Sunday, June 8, 2008

The hardest working man I've ever known

I'm a lucky guy. I get to make my living largely with my mind. It wasn't always that way for me. I started working young, and I worked several physically hard jobs. I think of those jobs when someone with a cushy tech position complains about how hard the work is or how long the hours are. When someone really pitches a fit or just manages to get under my skin, I think about the hardest working man I've ever known.

I don't remember his name. I feel bad about that. He deserves more respect from me than that, but there it is: I can't remember his name.
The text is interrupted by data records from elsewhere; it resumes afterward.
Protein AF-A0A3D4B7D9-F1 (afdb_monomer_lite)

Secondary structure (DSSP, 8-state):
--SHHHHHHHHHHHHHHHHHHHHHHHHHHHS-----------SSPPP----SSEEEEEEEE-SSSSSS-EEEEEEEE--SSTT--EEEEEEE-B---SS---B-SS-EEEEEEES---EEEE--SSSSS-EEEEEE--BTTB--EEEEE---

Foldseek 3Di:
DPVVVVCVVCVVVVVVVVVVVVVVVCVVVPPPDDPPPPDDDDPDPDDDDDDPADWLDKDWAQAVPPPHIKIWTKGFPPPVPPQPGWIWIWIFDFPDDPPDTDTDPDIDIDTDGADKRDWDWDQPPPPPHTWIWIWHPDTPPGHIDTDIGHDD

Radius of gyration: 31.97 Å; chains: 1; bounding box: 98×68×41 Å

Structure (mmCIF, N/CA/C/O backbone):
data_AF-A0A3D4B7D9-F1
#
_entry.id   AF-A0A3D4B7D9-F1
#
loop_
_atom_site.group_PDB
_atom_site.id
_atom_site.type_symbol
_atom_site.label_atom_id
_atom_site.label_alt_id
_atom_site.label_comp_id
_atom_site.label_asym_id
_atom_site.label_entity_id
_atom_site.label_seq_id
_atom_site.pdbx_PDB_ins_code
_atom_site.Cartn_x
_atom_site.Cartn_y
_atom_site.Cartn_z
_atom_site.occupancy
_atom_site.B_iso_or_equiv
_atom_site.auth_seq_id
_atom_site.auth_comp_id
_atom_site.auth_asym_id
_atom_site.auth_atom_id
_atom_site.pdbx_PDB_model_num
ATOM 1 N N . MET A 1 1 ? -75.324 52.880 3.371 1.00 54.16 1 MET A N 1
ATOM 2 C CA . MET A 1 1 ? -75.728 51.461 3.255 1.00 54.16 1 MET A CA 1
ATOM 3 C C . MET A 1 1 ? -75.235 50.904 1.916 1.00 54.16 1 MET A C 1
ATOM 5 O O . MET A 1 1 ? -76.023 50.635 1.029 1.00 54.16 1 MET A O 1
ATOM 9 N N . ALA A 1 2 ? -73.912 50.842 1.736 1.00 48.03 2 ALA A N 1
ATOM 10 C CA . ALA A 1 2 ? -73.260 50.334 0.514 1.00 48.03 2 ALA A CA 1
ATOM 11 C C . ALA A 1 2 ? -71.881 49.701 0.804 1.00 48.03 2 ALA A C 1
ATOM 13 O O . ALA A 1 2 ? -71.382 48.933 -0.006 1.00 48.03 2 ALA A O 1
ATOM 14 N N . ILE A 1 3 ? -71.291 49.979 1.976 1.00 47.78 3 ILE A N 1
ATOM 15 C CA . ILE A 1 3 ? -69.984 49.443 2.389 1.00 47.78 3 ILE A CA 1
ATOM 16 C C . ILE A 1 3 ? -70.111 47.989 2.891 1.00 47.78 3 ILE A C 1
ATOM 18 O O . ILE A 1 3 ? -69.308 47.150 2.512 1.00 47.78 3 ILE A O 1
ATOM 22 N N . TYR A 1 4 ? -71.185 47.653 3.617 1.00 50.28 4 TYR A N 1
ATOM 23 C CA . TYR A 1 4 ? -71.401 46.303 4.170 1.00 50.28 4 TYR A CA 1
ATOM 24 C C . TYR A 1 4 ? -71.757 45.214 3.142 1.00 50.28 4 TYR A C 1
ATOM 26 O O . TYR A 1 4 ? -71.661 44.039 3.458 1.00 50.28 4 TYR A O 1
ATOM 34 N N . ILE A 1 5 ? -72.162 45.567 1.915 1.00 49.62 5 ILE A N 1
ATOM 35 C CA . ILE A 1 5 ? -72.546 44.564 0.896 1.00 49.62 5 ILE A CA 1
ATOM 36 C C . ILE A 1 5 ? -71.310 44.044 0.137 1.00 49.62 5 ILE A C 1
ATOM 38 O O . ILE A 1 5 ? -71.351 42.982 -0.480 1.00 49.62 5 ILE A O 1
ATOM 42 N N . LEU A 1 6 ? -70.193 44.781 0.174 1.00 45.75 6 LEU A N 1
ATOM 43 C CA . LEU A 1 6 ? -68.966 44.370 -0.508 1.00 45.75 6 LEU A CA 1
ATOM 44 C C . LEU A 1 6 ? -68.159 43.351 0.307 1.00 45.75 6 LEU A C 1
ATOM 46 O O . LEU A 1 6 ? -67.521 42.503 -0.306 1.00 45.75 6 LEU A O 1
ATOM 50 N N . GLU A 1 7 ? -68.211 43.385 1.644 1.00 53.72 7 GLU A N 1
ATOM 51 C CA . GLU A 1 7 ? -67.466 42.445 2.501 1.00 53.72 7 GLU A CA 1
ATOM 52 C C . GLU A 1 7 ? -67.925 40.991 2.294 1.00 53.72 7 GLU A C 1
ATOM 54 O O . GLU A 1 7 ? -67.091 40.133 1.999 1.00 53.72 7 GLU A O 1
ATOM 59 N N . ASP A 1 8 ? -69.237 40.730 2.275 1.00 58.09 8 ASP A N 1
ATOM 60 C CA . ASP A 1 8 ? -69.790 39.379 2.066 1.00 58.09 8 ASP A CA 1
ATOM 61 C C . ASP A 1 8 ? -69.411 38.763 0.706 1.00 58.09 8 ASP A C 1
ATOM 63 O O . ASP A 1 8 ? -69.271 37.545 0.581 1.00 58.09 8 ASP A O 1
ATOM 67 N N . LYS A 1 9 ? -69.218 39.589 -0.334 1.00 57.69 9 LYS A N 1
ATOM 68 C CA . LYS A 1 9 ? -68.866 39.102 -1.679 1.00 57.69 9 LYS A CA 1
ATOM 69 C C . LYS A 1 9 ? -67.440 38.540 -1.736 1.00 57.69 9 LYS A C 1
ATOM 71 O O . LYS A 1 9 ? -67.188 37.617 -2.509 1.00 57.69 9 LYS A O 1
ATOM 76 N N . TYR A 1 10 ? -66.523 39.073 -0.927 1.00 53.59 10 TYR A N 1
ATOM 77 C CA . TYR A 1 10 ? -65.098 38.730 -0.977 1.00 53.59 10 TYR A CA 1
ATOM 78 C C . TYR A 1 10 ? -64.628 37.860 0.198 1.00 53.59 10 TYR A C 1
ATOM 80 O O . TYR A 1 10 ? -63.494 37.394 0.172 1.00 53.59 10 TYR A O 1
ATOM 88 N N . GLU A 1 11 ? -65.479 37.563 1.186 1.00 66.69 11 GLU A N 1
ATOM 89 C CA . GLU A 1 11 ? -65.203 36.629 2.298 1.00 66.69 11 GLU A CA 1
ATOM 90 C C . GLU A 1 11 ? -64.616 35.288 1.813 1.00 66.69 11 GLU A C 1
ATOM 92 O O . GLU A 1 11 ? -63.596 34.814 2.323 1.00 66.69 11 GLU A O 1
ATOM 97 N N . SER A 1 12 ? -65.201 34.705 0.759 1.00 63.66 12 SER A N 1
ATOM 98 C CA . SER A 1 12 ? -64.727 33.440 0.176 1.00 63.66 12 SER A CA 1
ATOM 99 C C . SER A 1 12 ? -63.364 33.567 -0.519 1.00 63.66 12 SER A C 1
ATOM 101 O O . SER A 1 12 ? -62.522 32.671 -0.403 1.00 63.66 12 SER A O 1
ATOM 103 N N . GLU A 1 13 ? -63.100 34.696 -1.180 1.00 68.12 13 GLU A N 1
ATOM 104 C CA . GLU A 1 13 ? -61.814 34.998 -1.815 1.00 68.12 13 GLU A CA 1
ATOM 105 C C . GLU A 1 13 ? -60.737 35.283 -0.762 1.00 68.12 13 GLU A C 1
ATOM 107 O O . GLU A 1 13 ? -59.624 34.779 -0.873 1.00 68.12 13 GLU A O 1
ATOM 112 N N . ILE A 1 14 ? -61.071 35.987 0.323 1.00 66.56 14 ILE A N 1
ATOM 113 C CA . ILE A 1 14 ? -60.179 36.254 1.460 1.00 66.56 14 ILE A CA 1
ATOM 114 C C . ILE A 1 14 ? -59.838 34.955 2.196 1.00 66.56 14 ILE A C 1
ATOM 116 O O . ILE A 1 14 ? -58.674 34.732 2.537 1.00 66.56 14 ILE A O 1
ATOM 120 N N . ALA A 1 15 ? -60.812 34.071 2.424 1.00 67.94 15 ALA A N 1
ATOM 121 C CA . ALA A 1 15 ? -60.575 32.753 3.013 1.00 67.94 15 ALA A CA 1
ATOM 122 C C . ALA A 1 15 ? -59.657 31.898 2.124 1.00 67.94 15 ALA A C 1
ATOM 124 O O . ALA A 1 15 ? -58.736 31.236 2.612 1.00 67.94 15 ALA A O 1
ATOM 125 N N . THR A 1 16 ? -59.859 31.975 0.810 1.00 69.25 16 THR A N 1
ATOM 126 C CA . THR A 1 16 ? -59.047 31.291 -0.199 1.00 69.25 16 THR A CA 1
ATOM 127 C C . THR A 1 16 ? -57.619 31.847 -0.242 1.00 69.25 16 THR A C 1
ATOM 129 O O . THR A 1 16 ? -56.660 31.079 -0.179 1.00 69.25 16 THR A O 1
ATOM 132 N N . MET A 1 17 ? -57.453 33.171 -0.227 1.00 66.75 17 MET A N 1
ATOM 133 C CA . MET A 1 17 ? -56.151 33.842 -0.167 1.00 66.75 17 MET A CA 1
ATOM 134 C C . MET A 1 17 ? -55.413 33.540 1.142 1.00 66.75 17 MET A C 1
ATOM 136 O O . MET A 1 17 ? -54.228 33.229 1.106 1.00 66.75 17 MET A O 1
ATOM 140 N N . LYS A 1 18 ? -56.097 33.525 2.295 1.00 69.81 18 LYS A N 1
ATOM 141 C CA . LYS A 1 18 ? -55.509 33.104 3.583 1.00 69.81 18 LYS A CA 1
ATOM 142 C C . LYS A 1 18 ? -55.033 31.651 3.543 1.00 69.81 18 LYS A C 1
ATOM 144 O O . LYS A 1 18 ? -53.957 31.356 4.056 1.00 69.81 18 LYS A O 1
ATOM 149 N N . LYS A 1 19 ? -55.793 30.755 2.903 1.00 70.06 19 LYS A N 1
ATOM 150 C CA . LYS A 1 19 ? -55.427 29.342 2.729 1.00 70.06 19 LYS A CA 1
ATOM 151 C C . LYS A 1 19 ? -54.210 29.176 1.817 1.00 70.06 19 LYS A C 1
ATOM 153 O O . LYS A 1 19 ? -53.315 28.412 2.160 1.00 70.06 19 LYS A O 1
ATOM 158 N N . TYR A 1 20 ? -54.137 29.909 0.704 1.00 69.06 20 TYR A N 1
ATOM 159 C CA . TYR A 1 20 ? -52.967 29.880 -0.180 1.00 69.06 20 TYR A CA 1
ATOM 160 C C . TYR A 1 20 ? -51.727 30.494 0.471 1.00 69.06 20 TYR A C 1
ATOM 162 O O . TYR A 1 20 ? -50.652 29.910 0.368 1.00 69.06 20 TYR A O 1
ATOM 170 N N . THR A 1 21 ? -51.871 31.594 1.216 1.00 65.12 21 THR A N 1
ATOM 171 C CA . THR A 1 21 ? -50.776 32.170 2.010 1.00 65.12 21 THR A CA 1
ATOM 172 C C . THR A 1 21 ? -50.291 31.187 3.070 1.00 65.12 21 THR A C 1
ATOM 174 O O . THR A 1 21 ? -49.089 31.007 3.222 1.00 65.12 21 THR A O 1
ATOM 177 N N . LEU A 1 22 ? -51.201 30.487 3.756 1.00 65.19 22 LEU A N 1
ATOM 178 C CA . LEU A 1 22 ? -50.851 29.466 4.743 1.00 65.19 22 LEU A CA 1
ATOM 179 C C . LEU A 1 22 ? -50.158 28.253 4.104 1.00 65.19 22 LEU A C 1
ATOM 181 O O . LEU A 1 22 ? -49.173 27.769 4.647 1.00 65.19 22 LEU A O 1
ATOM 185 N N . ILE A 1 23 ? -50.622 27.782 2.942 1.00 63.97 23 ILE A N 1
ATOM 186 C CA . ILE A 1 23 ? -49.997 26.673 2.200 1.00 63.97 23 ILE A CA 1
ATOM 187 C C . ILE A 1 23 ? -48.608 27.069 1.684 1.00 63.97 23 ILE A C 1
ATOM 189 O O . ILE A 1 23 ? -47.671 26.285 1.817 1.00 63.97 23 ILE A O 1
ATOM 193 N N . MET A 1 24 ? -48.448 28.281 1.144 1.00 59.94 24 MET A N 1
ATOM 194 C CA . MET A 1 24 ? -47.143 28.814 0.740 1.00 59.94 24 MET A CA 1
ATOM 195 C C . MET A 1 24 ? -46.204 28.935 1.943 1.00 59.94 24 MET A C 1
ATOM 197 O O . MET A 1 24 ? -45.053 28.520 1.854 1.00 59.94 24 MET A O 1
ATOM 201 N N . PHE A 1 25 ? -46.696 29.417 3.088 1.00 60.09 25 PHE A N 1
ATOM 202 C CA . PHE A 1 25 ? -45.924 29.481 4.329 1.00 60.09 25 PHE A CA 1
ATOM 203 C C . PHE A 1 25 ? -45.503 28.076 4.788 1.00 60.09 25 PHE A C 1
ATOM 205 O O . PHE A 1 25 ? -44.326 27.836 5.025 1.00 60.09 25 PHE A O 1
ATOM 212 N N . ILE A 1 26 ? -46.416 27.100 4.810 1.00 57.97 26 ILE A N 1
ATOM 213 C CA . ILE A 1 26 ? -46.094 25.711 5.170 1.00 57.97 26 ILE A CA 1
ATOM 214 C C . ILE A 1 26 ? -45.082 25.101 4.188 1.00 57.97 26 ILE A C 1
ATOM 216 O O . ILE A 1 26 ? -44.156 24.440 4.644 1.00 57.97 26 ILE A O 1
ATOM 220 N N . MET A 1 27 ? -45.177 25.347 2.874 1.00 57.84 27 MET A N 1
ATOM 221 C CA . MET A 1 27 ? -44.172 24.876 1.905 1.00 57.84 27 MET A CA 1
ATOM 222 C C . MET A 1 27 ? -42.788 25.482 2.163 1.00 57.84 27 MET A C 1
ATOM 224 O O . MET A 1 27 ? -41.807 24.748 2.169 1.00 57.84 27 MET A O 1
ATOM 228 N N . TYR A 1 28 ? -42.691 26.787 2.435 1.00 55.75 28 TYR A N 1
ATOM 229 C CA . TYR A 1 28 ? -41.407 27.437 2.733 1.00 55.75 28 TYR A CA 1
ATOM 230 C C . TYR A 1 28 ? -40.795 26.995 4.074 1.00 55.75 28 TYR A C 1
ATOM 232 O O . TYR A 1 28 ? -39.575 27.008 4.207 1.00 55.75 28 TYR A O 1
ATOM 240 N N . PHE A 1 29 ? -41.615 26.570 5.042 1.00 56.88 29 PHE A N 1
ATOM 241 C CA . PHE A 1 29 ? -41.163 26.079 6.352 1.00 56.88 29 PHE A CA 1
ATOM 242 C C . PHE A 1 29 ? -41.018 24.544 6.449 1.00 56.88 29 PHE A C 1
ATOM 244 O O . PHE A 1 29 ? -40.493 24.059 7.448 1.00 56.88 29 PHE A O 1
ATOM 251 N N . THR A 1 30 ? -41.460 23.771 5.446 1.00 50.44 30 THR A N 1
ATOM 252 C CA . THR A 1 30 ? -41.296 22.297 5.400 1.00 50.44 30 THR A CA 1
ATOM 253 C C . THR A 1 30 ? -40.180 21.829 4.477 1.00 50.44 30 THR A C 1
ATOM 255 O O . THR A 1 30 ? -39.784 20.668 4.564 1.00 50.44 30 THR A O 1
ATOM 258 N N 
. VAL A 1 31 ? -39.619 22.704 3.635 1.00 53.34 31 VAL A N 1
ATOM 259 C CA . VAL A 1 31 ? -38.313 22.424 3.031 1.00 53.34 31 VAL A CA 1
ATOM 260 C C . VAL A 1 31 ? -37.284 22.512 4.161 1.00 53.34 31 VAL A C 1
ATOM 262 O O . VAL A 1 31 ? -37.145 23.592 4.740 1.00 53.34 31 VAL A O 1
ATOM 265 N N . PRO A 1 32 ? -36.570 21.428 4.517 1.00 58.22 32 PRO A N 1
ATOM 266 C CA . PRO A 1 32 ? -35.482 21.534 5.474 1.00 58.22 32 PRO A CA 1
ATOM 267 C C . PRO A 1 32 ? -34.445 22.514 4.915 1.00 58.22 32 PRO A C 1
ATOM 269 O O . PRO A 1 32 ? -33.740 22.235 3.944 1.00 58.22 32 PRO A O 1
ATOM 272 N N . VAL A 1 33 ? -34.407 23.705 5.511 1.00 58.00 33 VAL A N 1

I can, though, still picture him vividly. I met him the summer I was seventeen, when I worked construction in the scorching summer sun. He was just under six feet tall, all ropy muscles and tendons, almost no body fat, skin tanned like leather, hands so rough he might as well have been wearing work gloves, black hair in a buzz cut. When we had to move concrete forms--four foot by eight foot pieces of three-quarter-inch plywood with a three-quarter-inch piece of heavy foam covering one side--everyone on the site carried one at a time. Those suckers were heavy. You stood one up, squatted next to you, got it on your back, and walked it across the site to where the foreman told you to go.

He carried two. If he was pissed at something--we never knew what, because he never complained, but we could tell when he was angry--he carried three. Guys twice his size feared his strength.

We all worked from seven-thirty in the morning until four o'clock, or later if we were pouring concrete and couldn't stop or if the job demanded it; we were all hungry for the overtime. As soon as the foreman dismissed us, he left the site and drove straight to a gas station, where he worked until it closed at eleven. He then joined a demolition gang and worked until two or three in the morning, when he headed home and grabbed four hours of sleep. On the weekends, when the site was closed (we were working at a VA center), he worked only the other two jobs.

When I knew him, he had worked at least part of every day--and I do mean every day--for over twelve years.

I didn't come from money--far from it--and I was a hard worker, but he was a breed apart, and I was curious about him. Over the course of the summer, we talked a bit here and a bit there, and I got a little more information about him from the foreman.

He was the oldest of five kids. A few months after he turned sixteen, his parents and one of his siblings were in an extremely bad auto accident. I never learned how it happened, but what happened was clear: it crippled both parents and left the sibling forever mentally challenged. Neither his father nor his mother could ever work again.

The disability money from social security wasn't much, as you might expect, and they had no insurance, as you also might expect. This man dropped out of school and started working. He took care of his parents, he paid for everything he could, and he made damn sure that each and every one of his siblings finished high school and went on to some higher education, either a state university or the local community college. He was fiercely proud of their achievements--and he always spoke of it that way, their achievements, not his.

So I was sitting here tonight, feeling sorry for myself. My back pain has recurred big-time. I suspect I have a hiatal hernia. My weight is up sixty pounds in eighteen months from stress. I'm fretting over my novel, as always, wondering if I'm doing well enough. My kids are out of school and I worry about whether I can give them enough time, if I'm a decent dad. And so on.

As I often do in such moments, I thought of this guy, this man, the hardest working man I've ever known.

People who get to know me wonder what makes me so driven. They ask why I work so hard, care so much, act so fierce.

I'm not fierce, not really. I'm a wuss--at least compared to that guy. That guy taught me what it meant to work hard. I grew up largely without a father, but in him I saw what a man does to take care of those who are his to care for. I witnessed a truly noble sacrifice, a hero, an ordinary one but a hero nonetheless, not one of the super-powered heroes I loved in comic books but one whose only power was his utter determination to do what he believed he should.

I wish I remembered his name, but I don't, and I can't fix that. I've told his story to friends but never, before now, publicly. I can't honor him any other way.

Except this: I can try to teach others to carry their loads and do their jobs, and I can stop my complaining, get back to work, and try to be half the man he was.